Ada juga ahli yang berpendapat lain, bahwa gergasi adalah sebutan untuk bajak laut atau nama sekelompok bajak laut. Ambo Asse Ajis dalam “Kamper sebagai Cagar Budaya Warisan Dunia: Sebuah Pemikiran Awal” yang terbit dalam jurnal Kebudayaan (Vol. 12, No. 2, Desember 2017) menyebut bahwa kelompok bajak laut inilah yang mengganggu rute perdagangan di sekitar pelabuhan Barus.

“Sesudah kota tersebut diserang oleh kelompok yang bernama gergasi, kota ini ditinggalkan begitu saja.” tulis Ambo Asse Ajis.

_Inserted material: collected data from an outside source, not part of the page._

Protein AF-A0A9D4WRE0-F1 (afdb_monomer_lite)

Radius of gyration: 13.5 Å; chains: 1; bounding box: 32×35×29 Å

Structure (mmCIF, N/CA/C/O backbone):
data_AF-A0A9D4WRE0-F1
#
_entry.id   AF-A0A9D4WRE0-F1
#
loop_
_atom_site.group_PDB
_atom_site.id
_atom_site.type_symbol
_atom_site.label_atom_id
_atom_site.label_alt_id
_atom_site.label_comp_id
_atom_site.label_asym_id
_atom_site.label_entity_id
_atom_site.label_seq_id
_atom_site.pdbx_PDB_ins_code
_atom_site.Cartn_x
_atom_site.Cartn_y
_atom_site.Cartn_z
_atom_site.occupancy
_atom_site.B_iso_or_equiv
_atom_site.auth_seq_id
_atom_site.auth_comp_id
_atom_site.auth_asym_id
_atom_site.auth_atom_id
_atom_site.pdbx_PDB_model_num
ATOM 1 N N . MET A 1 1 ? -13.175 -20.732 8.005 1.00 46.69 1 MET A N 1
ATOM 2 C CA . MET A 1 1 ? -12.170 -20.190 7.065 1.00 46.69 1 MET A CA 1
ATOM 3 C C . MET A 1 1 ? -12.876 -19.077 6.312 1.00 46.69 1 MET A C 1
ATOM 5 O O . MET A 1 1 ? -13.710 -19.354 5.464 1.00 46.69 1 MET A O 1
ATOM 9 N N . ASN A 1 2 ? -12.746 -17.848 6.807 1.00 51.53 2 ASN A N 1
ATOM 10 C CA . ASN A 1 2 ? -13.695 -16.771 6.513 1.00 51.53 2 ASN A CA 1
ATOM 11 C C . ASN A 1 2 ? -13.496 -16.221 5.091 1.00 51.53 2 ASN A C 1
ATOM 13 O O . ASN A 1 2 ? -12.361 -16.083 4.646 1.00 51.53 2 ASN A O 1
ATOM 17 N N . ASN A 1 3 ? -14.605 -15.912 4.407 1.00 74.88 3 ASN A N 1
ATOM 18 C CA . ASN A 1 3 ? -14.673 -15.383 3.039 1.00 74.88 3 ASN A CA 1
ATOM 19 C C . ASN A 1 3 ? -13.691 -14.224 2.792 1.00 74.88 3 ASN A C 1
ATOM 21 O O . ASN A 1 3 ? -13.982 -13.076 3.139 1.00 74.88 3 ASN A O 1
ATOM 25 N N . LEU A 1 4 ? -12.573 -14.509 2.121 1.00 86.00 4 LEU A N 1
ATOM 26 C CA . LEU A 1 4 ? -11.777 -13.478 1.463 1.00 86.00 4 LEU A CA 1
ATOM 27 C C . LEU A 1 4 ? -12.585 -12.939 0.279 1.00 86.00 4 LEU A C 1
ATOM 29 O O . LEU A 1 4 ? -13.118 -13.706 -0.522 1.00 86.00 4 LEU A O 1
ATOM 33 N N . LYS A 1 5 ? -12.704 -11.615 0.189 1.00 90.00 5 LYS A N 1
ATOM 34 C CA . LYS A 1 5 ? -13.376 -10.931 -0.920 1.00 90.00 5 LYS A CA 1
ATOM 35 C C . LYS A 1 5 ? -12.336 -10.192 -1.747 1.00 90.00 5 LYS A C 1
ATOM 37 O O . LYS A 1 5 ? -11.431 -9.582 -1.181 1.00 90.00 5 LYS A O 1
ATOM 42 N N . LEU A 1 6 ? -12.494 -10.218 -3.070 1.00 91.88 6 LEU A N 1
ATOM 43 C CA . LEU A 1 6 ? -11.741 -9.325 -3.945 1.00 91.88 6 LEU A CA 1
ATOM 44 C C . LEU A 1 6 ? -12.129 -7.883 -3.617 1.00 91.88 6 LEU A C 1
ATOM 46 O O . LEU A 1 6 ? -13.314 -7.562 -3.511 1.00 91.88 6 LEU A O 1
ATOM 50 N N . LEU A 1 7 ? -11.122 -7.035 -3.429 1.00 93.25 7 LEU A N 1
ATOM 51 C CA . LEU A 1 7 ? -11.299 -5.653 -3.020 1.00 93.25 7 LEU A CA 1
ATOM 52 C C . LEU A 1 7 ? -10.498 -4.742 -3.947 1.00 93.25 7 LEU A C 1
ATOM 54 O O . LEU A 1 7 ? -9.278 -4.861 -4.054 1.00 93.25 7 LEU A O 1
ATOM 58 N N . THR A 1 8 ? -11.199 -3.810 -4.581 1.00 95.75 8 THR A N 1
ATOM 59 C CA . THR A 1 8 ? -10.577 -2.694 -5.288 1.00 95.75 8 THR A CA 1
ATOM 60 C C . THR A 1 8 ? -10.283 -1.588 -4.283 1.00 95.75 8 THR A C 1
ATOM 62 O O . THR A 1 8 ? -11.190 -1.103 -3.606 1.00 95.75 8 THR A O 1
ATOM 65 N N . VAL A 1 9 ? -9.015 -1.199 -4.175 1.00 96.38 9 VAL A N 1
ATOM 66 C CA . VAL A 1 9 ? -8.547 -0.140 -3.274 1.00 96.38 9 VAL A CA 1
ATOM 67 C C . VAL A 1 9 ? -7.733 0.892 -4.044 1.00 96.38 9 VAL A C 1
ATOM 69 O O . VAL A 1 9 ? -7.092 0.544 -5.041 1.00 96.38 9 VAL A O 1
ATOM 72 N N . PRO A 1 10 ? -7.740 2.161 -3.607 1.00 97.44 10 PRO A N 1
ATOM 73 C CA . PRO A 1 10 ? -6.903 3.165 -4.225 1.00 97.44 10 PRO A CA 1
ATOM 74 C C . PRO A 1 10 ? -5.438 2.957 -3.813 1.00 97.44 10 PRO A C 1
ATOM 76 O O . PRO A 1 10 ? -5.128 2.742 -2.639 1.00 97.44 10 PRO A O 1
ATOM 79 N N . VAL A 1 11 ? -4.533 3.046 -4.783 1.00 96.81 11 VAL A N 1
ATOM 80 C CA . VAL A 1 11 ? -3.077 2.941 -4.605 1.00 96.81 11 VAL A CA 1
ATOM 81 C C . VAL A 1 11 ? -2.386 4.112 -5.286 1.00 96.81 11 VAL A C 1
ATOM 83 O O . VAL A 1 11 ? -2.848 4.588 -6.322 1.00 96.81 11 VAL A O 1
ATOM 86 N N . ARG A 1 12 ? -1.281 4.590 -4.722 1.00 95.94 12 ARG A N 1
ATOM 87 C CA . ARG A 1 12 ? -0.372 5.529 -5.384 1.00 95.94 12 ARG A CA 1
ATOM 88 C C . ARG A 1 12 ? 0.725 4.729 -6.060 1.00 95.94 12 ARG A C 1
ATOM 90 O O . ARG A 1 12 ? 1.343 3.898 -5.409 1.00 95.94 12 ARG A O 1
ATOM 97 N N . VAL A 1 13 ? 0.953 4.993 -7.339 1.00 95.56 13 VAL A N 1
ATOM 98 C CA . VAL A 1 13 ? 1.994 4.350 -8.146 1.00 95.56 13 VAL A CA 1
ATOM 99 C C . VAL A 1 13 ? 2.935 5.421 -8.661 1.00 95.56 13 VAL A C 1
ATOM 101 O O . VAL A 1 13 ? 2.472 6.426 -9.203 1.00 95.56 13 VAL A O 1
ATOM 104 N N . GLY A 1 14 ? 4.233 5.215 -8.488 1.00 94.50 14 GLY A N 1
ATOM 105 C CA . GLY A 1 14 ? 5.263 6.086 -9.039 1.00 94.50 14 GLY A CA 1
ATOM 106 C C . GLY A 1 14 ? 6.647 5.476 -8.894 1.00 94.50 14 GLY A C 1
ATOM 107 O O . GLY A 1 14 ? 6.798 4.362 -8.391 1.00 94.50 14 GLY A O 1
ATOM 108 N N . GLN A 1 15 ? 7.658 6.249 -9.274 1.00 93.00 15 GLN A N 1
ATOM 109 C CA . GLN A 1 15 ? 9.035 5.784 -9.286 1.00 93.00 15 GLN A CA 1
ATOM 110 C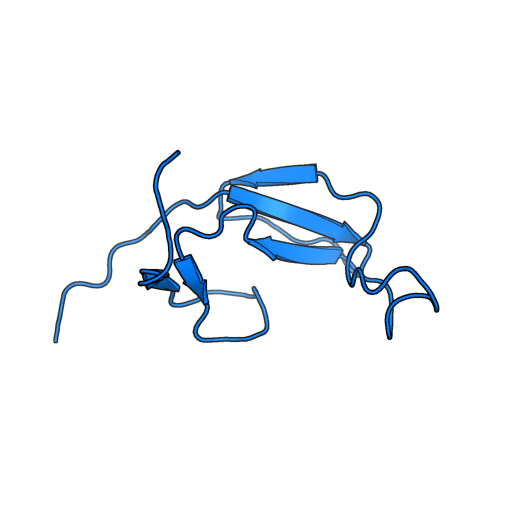 C . GLN A 1 15 ? 9.535 5.518 -7.863 1.00 93.00 15 GLN A C 1
ATOM 112 O O . GLN A 1 15 ? 9.494 6.411 -7.003 1.00 93.00 15 GLN A O 1
ATOM 117 N N . ALA A 1 16 ? 10.051 4.309 -7.644 1.00 88.25 16 ALA A N 1
ATOM 118 C CA . ALA A 1 16 ? 10.727 3.941 -6.415 1.00 88.25 16 ALA A CA 1
ATOM 119 C C . ALA A 1 16 ? 11.988 4.795 -6.245 1.00 88.25 16 ALA A C 1
ATOM 121 O O . ALA A 1 16 ? 12.831 4.905 -7.140 1.00 88.25 16 ALA A O 1
ATOM 122 N N . VAL A 1 17 ? 12.128 5.396 -5.072 1.00 82.81 17 VAL A N 1
ATOM 123 C CA . VAL A 1 17 ? 13.384 5.996 -4.625 1.00 82.81 17 VAL A CA 1
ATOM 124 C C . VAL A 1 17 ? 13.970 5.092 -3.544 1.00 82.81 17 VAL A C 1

Selain pendapat-pendapat itu, masih ada satu lagi tafsiran terkait gergasi yang cukup berbeda dari yang sudah-sudah. Bahwa gergasi atau raksasa yang memusnahkan peradaban Barus tak lain adalah stunami.

“Setelah gelombang tsunami menggulung pantai barat Aceh pada 26 desember 2004, terbit kesadaran baru bahwa bencana alam memiliki kuasa besar untuk mengubah jalannya sejarah di pantai barat Sumatera,” tulis Ahmad Arif dalam Hidup Mati di Negeri Cincin Api (2013, hlm. 126).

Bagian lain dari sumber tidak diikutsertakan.